-- Provided data follows --

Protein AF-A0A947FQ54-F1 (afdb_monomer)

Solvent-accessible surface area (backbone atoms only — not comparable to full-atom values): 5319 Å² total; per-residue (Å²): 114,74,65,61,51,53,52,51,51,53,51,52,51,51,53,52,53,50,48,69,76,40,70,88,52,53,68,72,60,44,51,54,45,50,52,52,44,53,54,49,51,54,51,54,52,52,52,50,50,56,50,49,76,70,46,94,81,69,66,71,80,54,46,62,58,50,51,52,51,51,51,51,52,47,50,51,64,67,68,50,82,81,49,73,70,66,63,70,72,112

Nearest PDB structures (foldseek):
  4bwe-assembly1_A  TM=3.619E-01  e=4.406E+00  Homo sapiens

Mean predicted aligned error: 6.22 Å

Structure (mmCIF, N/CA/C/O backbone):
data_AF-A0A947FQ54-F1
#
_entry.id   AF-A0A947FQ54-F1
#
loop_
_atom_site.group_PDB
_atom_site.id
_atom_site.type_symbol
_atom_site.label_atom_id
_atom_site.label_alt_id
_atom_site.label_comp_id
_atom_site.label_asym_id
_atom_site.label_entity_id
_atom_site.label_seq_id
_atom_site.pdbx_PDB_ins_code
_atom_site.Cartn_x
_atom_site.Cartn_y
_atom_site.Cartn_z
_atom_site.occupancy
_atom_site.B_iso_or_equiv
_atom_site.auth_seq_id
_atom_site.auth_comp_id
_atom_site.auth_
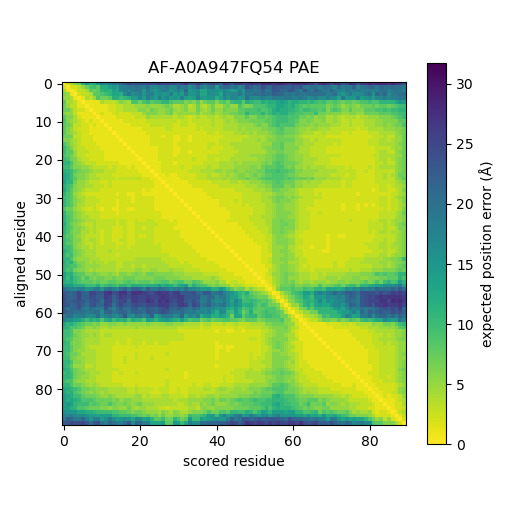asym_id
_atom_site.auth_atom_id
_atom_site.pdbx_PDB_model_num
ATOM 1 N N . ASN A 1 1 ? -14.313 -13.889 -19.818 1.00 58.28 1 ASN A N 1
ATOM 2 C CA . ASN A 1 1 ? -12.990 -13.304 -19.535 1.00 58.28 1 ASN A CA 1
ATOM 3 C C . ASN A 1 1 ? -12.283 -14.100 -18.458 1.00 58.28 1 ASN A C 1
ATOM 5 O O . ASN A 1 1 ? -12.573 -13.926 -17.289 1.00 58.28 1 ASN A O 1
ATOM 9 N N . TYR A 1 2 ? -11.393 -15.012 -18.845 1.00 56.94 2 TYR A N 1
ATOM 10 C CA . TYR A 1 2 ? -10.599 -15.806 -17.897 1.00 56.94 2 TYR A CA 1
ATOM 11 C C . TYR A 1 2 ? -9.648 -14.927 -17.057 1.00 56.94 2 TYR A C 1
ATOM 13 O O . TYR A 1 2 ? -9.472 -15.165 -15.867 1.00 56.94 2 TYR A O 1
ATOM 21 N N . PHE A 1 3 ? -9.106 -13.862 -17.662 1.00 60.88 3 PHE A N 1
ATOM 22 C CA . PHE A 1 3 ? -8.206 -12.909 -17.003 1.00 60.88 3 PHE A CA 1
ATOM 23 C C . PHE A 1 3 ? -8.890 -12.052 -15.928 1.00 60.88 3 PHE A C 1
ATOM 25 O O . PHE A 1 3 ? -8.310 -11.862 -14.864 1.00 60.88 3 PHE A O 1
ATOM 32 N N . ASP A 1 4 ? -10.126 -11.598 -16.165 1.00 67.19 4 ASP A N 1
ATOM 33 C CA . ASP A 1 4 ? -10.877 -10.805 -15.176 1.00 67.19 4 ASP A CA 1
ATOM 34 C C . ASP A 1 4 ? -11.154 -11.616 -13.905 1.00 67.19 4 ASP A C 1
ATOM 36 O O . ASP A 1 4 ? -11.041 -11.093 -12.797 1.00 67.19 4 ASP A O 1
ATOM 40 N N . ASN A 1 5 ? -11.449 -12.911 -14.055 1.00 75.81 5 ASN A N 1
ATOM 41 C CA . ASN A 1 5 ? -11.705 -13.800 -12.924 1.00 75.81 5 ASN A CA 1
ATOM 42 C C . ASN A 1 5 ? -10.429 -14.035 -12.107 1.00 75.81 5 ASN A C 1
ATOM 44 O O . ASN A 1 5 ? -10.444 -13.849 -10.899 1.00 75.81 5 ASN A O 1
ATOM 48 N N . ALA A 1 6 ? -9.303 -14.335 -12.764 1.00 81.00 6 ALA A N 1
ATOM 49 C CA . ALA A 1 6 ? -8.035 -14.577 -12.075 1.00 81.00 6 ALA A CA 1
ATOM 50 C C . ALA
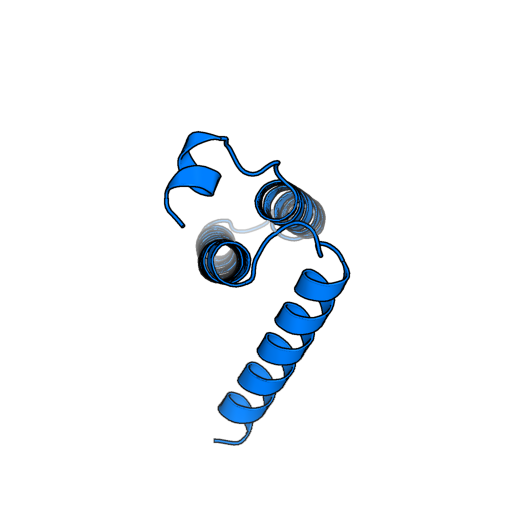 A 1 6 ? -7.520 -13.344 -11.308 1.00 81.00 6 ALA A C 1
ATOM 52 O O . ALA A 1 6 ? -7.013 -13.473 -10.195 1.00 81.00 6 ALA A O 1
ATOM 53 N N . LEU A 1 7 ? -7.668 -12.144 -11.883 1.00 80.31 7 LEU A N 1
ATOM 54 C CA . LEU A 1 7 ? -7.305 -10.898 -11.205 1.00 80.31 7 LEU A CA 1
ATOM 55 C C . LEU A 1 7 ? -8.215 -10.637 -9.999 1.00 80.31 7 LEU A C 1
ATOM 57 O O . LEU A 1 7 ? -7.732 -10.260 -8.932 1.00 80.31 7 LEU A O 1
ATOM 61 N N . THR A 1 8 ? -9.520 -10.857 -10.162 1.00 84.56 8 THR A N 1
ATOM 62 C CA . THR A 1 8 ? -10.510 -10.697 -9.088 1.00 84.56 8 THR A CA 1
ATOM 63 C C . THR A 1 8 ? -10.240 -11.664 -7.936 1.00 84.56 8 THR A C 1
ATOM 65 O O . THR A 1 8 ? -10.247 -11.249 -6.775 1.00 84.56 8 THR A O 1
ATOM 68 N N . ASP A 1 9 ? -9.931 -12.922 -8.248 1.00 88.12 9 ASP A N 1
ATOM 69 C CA . ASP A 1 9 ? -9.621 -13.960 -7.266 1.00 88.12 9 ASP A CA 1
ATOM 70 C C . ASP A 1 9 ? -8.348 -13.611 -6.482 1.00 88.12 9 ASP A C 1
ATOM 72 O O . ASP A 1 9 ? -8.371 -13.568 -5.251 1.00 88.12 9 ASP A O 1
ATOM 76 N N . ALA A 1 10 ? -7.265 -13.250 -7.180 1.00 88.06 10 ALA A N 1
ATOM 77 C CA . ALA A 1 10 ? -6.009 -12.849 -6.545 1.00 88.06 10 ALA A CA 1
ATOM 78 C C . ALA A 1 10 ? -6.181 -11.601 -5.663 1.00 88.06 10 ALA A C 1
ATOM 80 O O . ALA A 1 10 ? -5.688 -11.544 -4.538 1.00 88.06 10 ALA A O 1
ATOM 81 N N . THR A 1 11 ? -6.928 -10.604 -6.141 1.00 89.06 11 THR A N 1
ATOM 82 C CA . THR A 1 11 ? -7.204 -9.371 -5.387 1.00 89.06 11 THR A CA 1
ATOM 83 C C . THR A 1 11 ? -8.004 -9.670 -4.115 1.00 89.06 11 THR A C 1
ATOM 85 O O . THR A 1 11 ? -7.708 -9.123 -3.051 1.00 89.06 11 THR A O 1
ATOM 88 N N . SER A 1 12 ? -8.978 -10.580 -4.200 1.00 91.56 12 SER A N 1
ATOM 89 C CA . SER A 1 12 ? -9.798 -11.011 -3.060 1.00 91.56 12 SER A CA 1
ATOM 90 C C . SER A 1 12 ? -8.982 -11.783 -2.020 1.00 91.56 12 SER A C 1
ATOM 92 O O . SER A 1 12 ? -9.158 -11.588 -0.812 1.00 91.56 12 SER A O 1
ATOM 94 N N . GLU A 1 13 ? -8.059 -12.632 -2.472 1.00 94.50 13 GLU A N 1
ATOM 95 C CA . GLU A 1 13 ? -7.133 -13.354 -1.599 1.00 94.50 13 GLU A CA 1
ATOM 96 C C . GLU A 1 13 ? -6.205 -12.386 -0.856 1.00 94.50 13 GLU A C 1
ATOM 98 O O . GLU A 1 13 ? -6.106 -12.448 0.371 1.00 94.50 13 GLU A O 1
ATOM 103 N N . VAL A 1 14 ? -5.596 -11.433 -1.569 1.00 92.31 14 VAL A N 1
ATOM 104 C CA . VAL A 1 14 ? -4.731 -10.408 -0.967 1.00 92.31 14 VAL A CA 1
ATOM 105 C C . VAL A 1 14 ? -5.507 -9.580 0.059 1.00 92.31 14 VAL A C 1
ATOM 107 O O . VAL A 1 14 ? -5.028 -9.404 1.179 1.00 92.31 14 VAL A O 1
ATOM 110 N N . TYR A 1 15 ? -6.720 -9.122 -0.269 1.00 94.62 15 TYR A N 1
ATOM 111 C CA . TYR A 1 15 ? -7.572 -8.389 0.674 1.00 94.62 15 TYR A CA 1
ATOM 112 C C . TYR A 1 15 ? -7.832 -9.197 1.953 1.00 94.62 15 TYR A C 1
ATOM 114 O O . TYR A 1 15 ? -7.690 -8.684 3.065 1.00 94.62 15 TYR A O 1
ATOM 122 N N . THR A 1 16 ? -8.137 -10.488 1.801 1.00 95.50 16 THR A N 1
ATOM 123 C CA . THR A 1 16 ? -8.376 -11.402 2.925 1.00 95.50 16 THR A CA 1
ATOM 124 C C . THR A 1 16 ? -7.130 -11.577 3.793 1.00 95.50 16 THR A C 1
ATOM 126 O O . THR A 1 16 ? -7.224 -11.559 5.022 1.00 95.50 16 THR A O 1
ATOM 129 N N . LEU A 1 17 ? -5.955 -11.742 3.182 1.00 95.56 17 LEU A N 1
ATOM 130 C CA . LEU A 1 17 ? -4.692 -11.893 3.907 1.00 95.56 17 LEU A CA 1
ATOM 131 C C . LEU A 1 17 ? -4.327 -10.621 4.679 1.00 95.56 17 LEU A C 1
ATOM 133 O O . LEU A 1 17 ? -3.946 -10.712 5.845 1.00 95.56 17 LEU A O 1
ATOM 137 N N . ILE A 1 18 ? -4.510 -9.446 4.072 1.00 94.50 18 ILE A N 1
ATOM 138 C CA . ILE A 1 18 ? -4.265 -8.164 4.743 1.00 94.50 18 ILE A CA 1
ATOM 139 C C . ILE A 1 18 ? -5.238 -7.982 5.913 1.00 94.50 18 ILE A C 1
ATOM 141 O O . ILE A 1 18 ? -4.804 -7.619 7.004 1.00 94.50 18 ILE A O 1
ATOM 145 N N . GLY A 1 19 ? -6.527 -8.288 5.734 1.00 95.00 19 GLY A N 1
ATOM 146 C CA . GLY A 1 19 ? -7.511 -8.192 6.818 1.00 95.00 19 GLY A CA 1
ATOM 147 C C . GLY A 1 19 ? -7.195 -9.102 8.005 1.00 95.00 19 GLY A C 1
ATOM 148 O O . GLY A 1 19 ? -7.397 -8.717 9.153 1.00 95.00 19 GLY A O 1
ATOM 149 N N . ARG A 1 20 ? -6.617 -10.283 7.754 1.00 96.12 20 ARG A N 1
ATOM 150 C CA . ARG A 1 20 ? -6.117 -11.169 8.820 1.00 96.12 20 ARG A CA 1
ATOM 151 C C . ARG A 1 20 ? -4.867 -10.628 9.511 1.00 96.12 20 ARG A C 1
ATOM 153 O O . ARG A 1 20 ? -4.686 -10.890 10.695 1.00 96.12 20 ARG A O 1
ATOM 160 N 
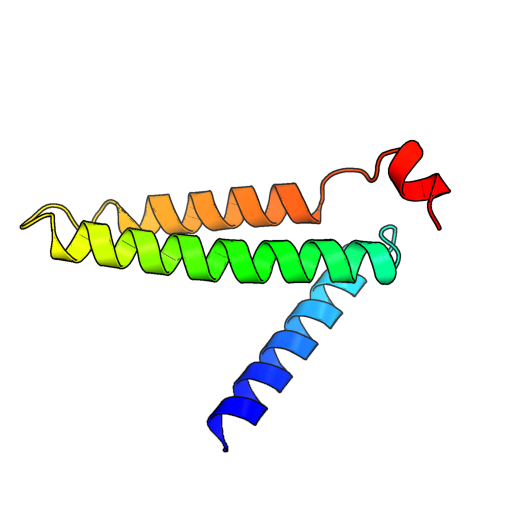N . ALA A 1 21 ? -4.003 -9.926 8.781 1.00 94.94 21 ALA A N 1
ATOM 161 C CA . ALA A 1 21 ? -2.778 -9.344 9.322 1.00 94.94 21 ALA A CA 1
ATOM 162 C C . ALA A 1 21 ? -3.030 -8.059 10.130 1.00 94.94 21 ALA A C 1
ATOM 164 O O . ALA A 1 21 ? -2.225 -7.741 11.001 1.00 94.94 21 ALA A O 1
ATOM 165 N N . LEU A 1 22 ? -4.131 -7.349 9.855 1.00 93.88 22 LEU A N 1
ATOM 166 C CA . LEU A 1 22 ? -4.495 -6.067 10.472 1.00 93.88 22 LEU A CA 1
ATOM 167 C C . LEU A 1 22 ? -5.915 -6.104 11.075 1.00 93.88 22 LEU A C 1
ATOM 169 O O . LEU A 1 22 ? -6.774 -5.312 10.674 1.00 93.88 22 LEU A O 1
ATOM 173 N N . PRO A 1 23 ? -6.198 -7.027 12.016 1.00 92.81 23 PRO A N 1
ATOM 174 C CA . PRO A 1 23 ? -7.547 -7.249 12.548 1.00 92.81 23 PRO A CA 1
ATOM 175 C C . PRO A 1 23 ? -8.126 -6.042 13.305 1.00 92.81 23 PRO A C 1
ATOM 177 O O . PRO A 1 23 ? -9.337 -5.945 13.498 1.00 92.81 23 PRO A O 1
ATOM 180 N N . GLU A 1 24 ? -7.282 -5.116 13.756 1.00 90.69 24 GLU A N
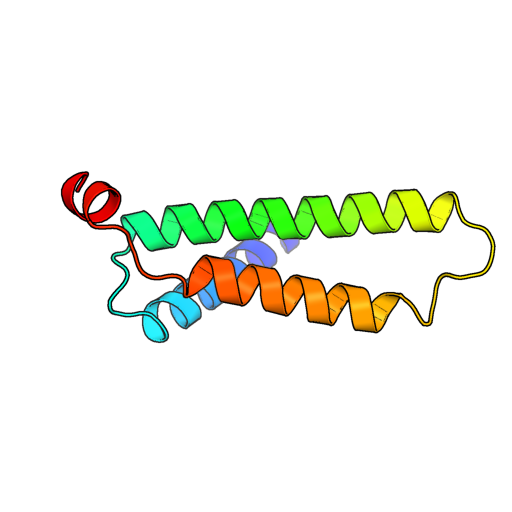 1
ATOM 181 C CA . GLU A 1 24 ? -7.683 -3.872 14.411 1.00 90.69 24 GLU A CA 1
ATOM 182 C C . GLU A 1 24 ? -8.288 -2.845 13.440 1.00 90.69 24 GLU A C 1
ATOM 184 O O . GLU A 1 24 ? -9.053 -1.963 13.850 1.00 90.69 24 GLU A O 1
ATOM 189 N N . ILE A 1 25 ? -7.982 -2.957 12.144 1.00 90.81 25 ILE A N 1
ATOM 190 C CA . ILE A 1 25 ? -8.549 -2.100 11.108 1.00 90.81 25 ILE A CA 1
ATOM 191 C C . ILE A 1 25 ? -9.877 -2.708 10.666 1.00 90.81 25 ILE A C 1
ATOM 193 O O . ILE A 1 25 ? -9.921 -3.745 10.020 1.00 90.81 25 ILE A O 1
ATOM 197 N N . GLY A 1 26 ? -10.989 -2.038 10.966 1.00 90.44 26 GLY A N 1
ATOM 198 C CA . GLY A 1 26 ? -12.287 -2.528 10.488 1.00 90.44 26 GLY A CA 1
ATOM 199 C C . GLY A 1 26 ? -12.442 -2.448 8.970 1.00 90.44 26 GLY A C 1
ATOM 200 O O . GLY A 1 26 ? -11.954 -1.506 8.337 1.00 90.44 26 GLY A O 1
ATOM 201 N N . ASP A 1 27 ? -13.225 -3.380 8.430 1.00 91.25 27 ASP A N 1
ATOM 202 C CA . ASP A 1 27 ? -13.418 -3.650 6.999 1.00 91.25 27 ASP A CA 1
ATOM 203 C C . ASP A 1 27 ? -13.641 -2.410 6.133 1.00 91.25 27 ASP A C 1
ATOM 205 O O . ASP A 1 27 ? -13.082 -2.303 5.044 1.00 91.25 27 ASP A O 1
ATOM 209 N N . ARG A 1 28 ? -14.419 -1.429 6.612 1.00 91.12 28 ARG A N 1
ATOM 210 C CA . ARG A 1 28 ? -14.674 -0.187 5.864 1.00 91.12 28 ARG A CA 1
ATOM 211 C C . ARG A 1 28 ? -13.395 0.614 5.615 1.00 91.12 28 ARG A C 1
ATOM 213 O O . ARG A 1 28 ? -13.175 1.080 4.500 1.00 91.12 28 ARG A O 1
ATOM 220 N N . ILE A 1 29 ? -12.565 0.782 6.644 1.00 93.25 29 ILE A N 1
ATOM 221 C CA . ILE A 1 29 ? -11.299 1.518 6.532 1.00 93.25 29 ILE A CA 1
ATOM 222 C C . ILE A 1 29 ? -10.290 0.688 5.746 1.00 93.25 29 ILE A C 1
ATOM 224 O O . ILE A 1 29 ? -9.586 1.227 4.894 1.00 93.25 29 ILE A O 1
ATOM 228 N N . LEU A 1 30 ? -10.267 -0.626 5.976 1.00 93.88 30 LEU A N 1
ATOM 229 C CA . LEU A 1 30 ? -9.427 -1.535 5.211 1.00 93.88 30 LEU A CA 1
ATOM 230 C C . LEU A 1 30 ? -9.761 -1.478 3.713 1.00 93.88 30 LEU A C 1
ATOM 232 O O . LEU A 1 30 ? -8.856 -1.354 2.899 1.00 93.88 30 LEU A O 1
ATOM 236 N N . GLY A 1 31 ? -11.045 -1.483 3.344 1.00 93.44 31 GLY A N 1
ATOM 237 C CA . GLY A 1 31 ? -11.506 -1.344 1.959 1.00 93.44 31 GLY A CA 1
ATOM 238 C C . GLY A 1 31 ? -11.058 -0.035 1.311 1.00 93.44 31 GLY A C 1
ATOM 239 O O . GLY A 1 31 ? -10.557 -0.042 0.189 1.00 93.44 31 GLY A O 1
ATOM 240 N N . GLN A 1 32 ? -11.161 1.083 2.034 1.00 93.56 32 GLN A N 1
ATOM 241 C CA . GLN A 1 32 ? -10.671 2.381 1.557 1.00 93.56 32 GLN A CA 1
ATOM 242 C C . GLN A 1 32 ? -9.155 2.374 1.332 1.00 93.56 32 GLN A C 1
ATOM 244 O O . GLN A 1 32 ? -8.688 2.794 0.274 1.00 93.56 32 GLN A O 1
ATOM 249 N N . ARG A 1 33 ? -8.380 1.873 2.303 1.00 94.88 33 ARG A N 1
ATOM 250 C CA . ARG A 1 33 ? -6.916 1.781 2.190 1.00 94.88 33 ARG A CA 1
ATOM 251 C C . ARG A 1 33 ? -6.491 0.851 1.063 1.00 94.88 33 ARG A C 1
ATOM 253 O O . ARG A 1 33 ? -5.580 1.186 0.315 1.00 94.88 33 ARG A O 1
ATOM 260 N N . PHE A 1 34 ? -7.173 -0.279 0.918 1.00 94.38 34 PHE A N 1
ATOM 261 C CA . PHE A 1 34 ? -6.914 -1.245 -0.138 1.00 94.38 34 PHE A CA 1
ATOM 262 C C . PHE A 1 34 ? -7.156 -0.647 -1.528 1.00 94.38 34 PHE A C 1
ATOM 264 O O . PHE A 1 34 ? -6.300 -0.770 -2.399 1.00 94.38 34 PHE A O 1
ATOM 271 N N . GLY A 1 35 ? -8.269 0.070 -1.720 1.00 93.44 35 GLY A N 1
ATOM 272 C CA . GLY A 1 35 ? -8.542 0.776 -2.975 1.00 93.44 35 GLY A CA 1
ATOM 273 C C . GLY A 1 35 ? -7.487 1.841 -3.296 1.00 93.44 35 GLY A C 1
ATOM 274 O O . GLY A 1 35 ? -6.976 1.885 -4.411 1.00 93.44 35 GLY A O 1
ATOM 275 N N . LEU A 1 36 ? -7.095 2.654 -2.308 1.00 94.19 36 LEU A N 1
ATOM 276 C CA . LEU A 1 36 ? -6.046 3.669 -2.482 1.00 94.19 36 LEU A CA 1
ATOM 277 C C . LEU A 1 36 ? -4.687 3.052 -2.836 1.00 94.19 36 LEU A C 1
ATOM 279 O O . LEU A 1 36 ? -3.996 3.548 -3.723 1.00 94.19 36 LEU A O 1
ATOM 283 N N . MET A 1 37 ? -4.314 1.962 -2.164 1.00 94.25 37 MET A N 1
ATOM 284 C CA . MET A 1 37 ? -3.108 1.198 -2.473 1.00 94.25 37 MET A CA 1
ATOM 285 C C . MET A 1 37 ? -3.131 0.699 -3.918 1.00 94.25 37 MET A C 1
ATOM 287 O O . MET A 1 37 ? -2.143 0.859 -4.632 1.00 94.25 37 MET A O 1
ATOM 291 N N . TRP A 1 38 ? -4.238 0.082 -4.334 1.00 91.75 38 TRP A N 1
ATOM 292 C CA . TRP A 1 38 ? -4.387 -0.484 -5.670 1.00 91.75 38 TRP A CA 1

-- Provided data concluded --

Would you copy, unchanged, the stretch of the records above that begins at the line containing "ATOM 111 C CA" and ends at the line containing "ATOM 139 C C", and only that?

ATOM 111 C CA . TYR A 1 15 ? -7.572 -8.389 0.674 1.00 94.62 15 TYR A CA 1
ATOM 112 C C . TYR A 1 15 ? -7.832 -9.197 1.953 1.00 94.62 15 TYR A C 1
ATOM 114 O O . TYR A 1 15 ? -7.690 -8.684 3.065 1.00 94.62 15 TYR A O 1
ATOM 122 N N . THR A 1 16 ? -8.137 -10.488 1.801 1.00 95.50 16 THR A N 1
ATOM 123 C CA . THR A 1 16 ? -8.376 -11.402 2.925 1.00 95.50 16 THR A CA 1
ATOM 124 C C . THR A 1 16 ? -7.130 -11.577 3.793 1.00 95.50 16 THR A C 1
ATOM 126 O O . THR A 1 16 ? -7.224 -11.559 5.022 1.00 95.50 16 THR A O 1
ATOM 129 N N . LEU A 1 17 ? -5.955 -11.742 3.182 1.00 95.56 17 LEU A N 1
ATOM 130 C CA . LEU A 1 17 ? -4.692 -11.893 3.907 1.00 95.56 17 LEU A CA 1
ATOM 131 C C . LEU A 1 17 ? -4.327 -10.621 4.679 1.00 95.56 17 LEU A C 1
ATOM 133 O O . LEU A 1 17 ? -3.946 -10.712 5.845 1.00 95.56 17 LEU A O 1
ATOM 137 N N . ILE A 1 18 ? -4.510 -9.446 4.072 1.00 94.50 18 ILE A N 1
ATOM 138 C CA . ILE A 1 18 ? -4.265 -8.164 4.743 1.00 94.50 18 ILE A CA 1
ATOM 139 C C . ILE A 1 18 ? -5.238 -7.982 5.913 1.00 94.50 18 ILE A C 1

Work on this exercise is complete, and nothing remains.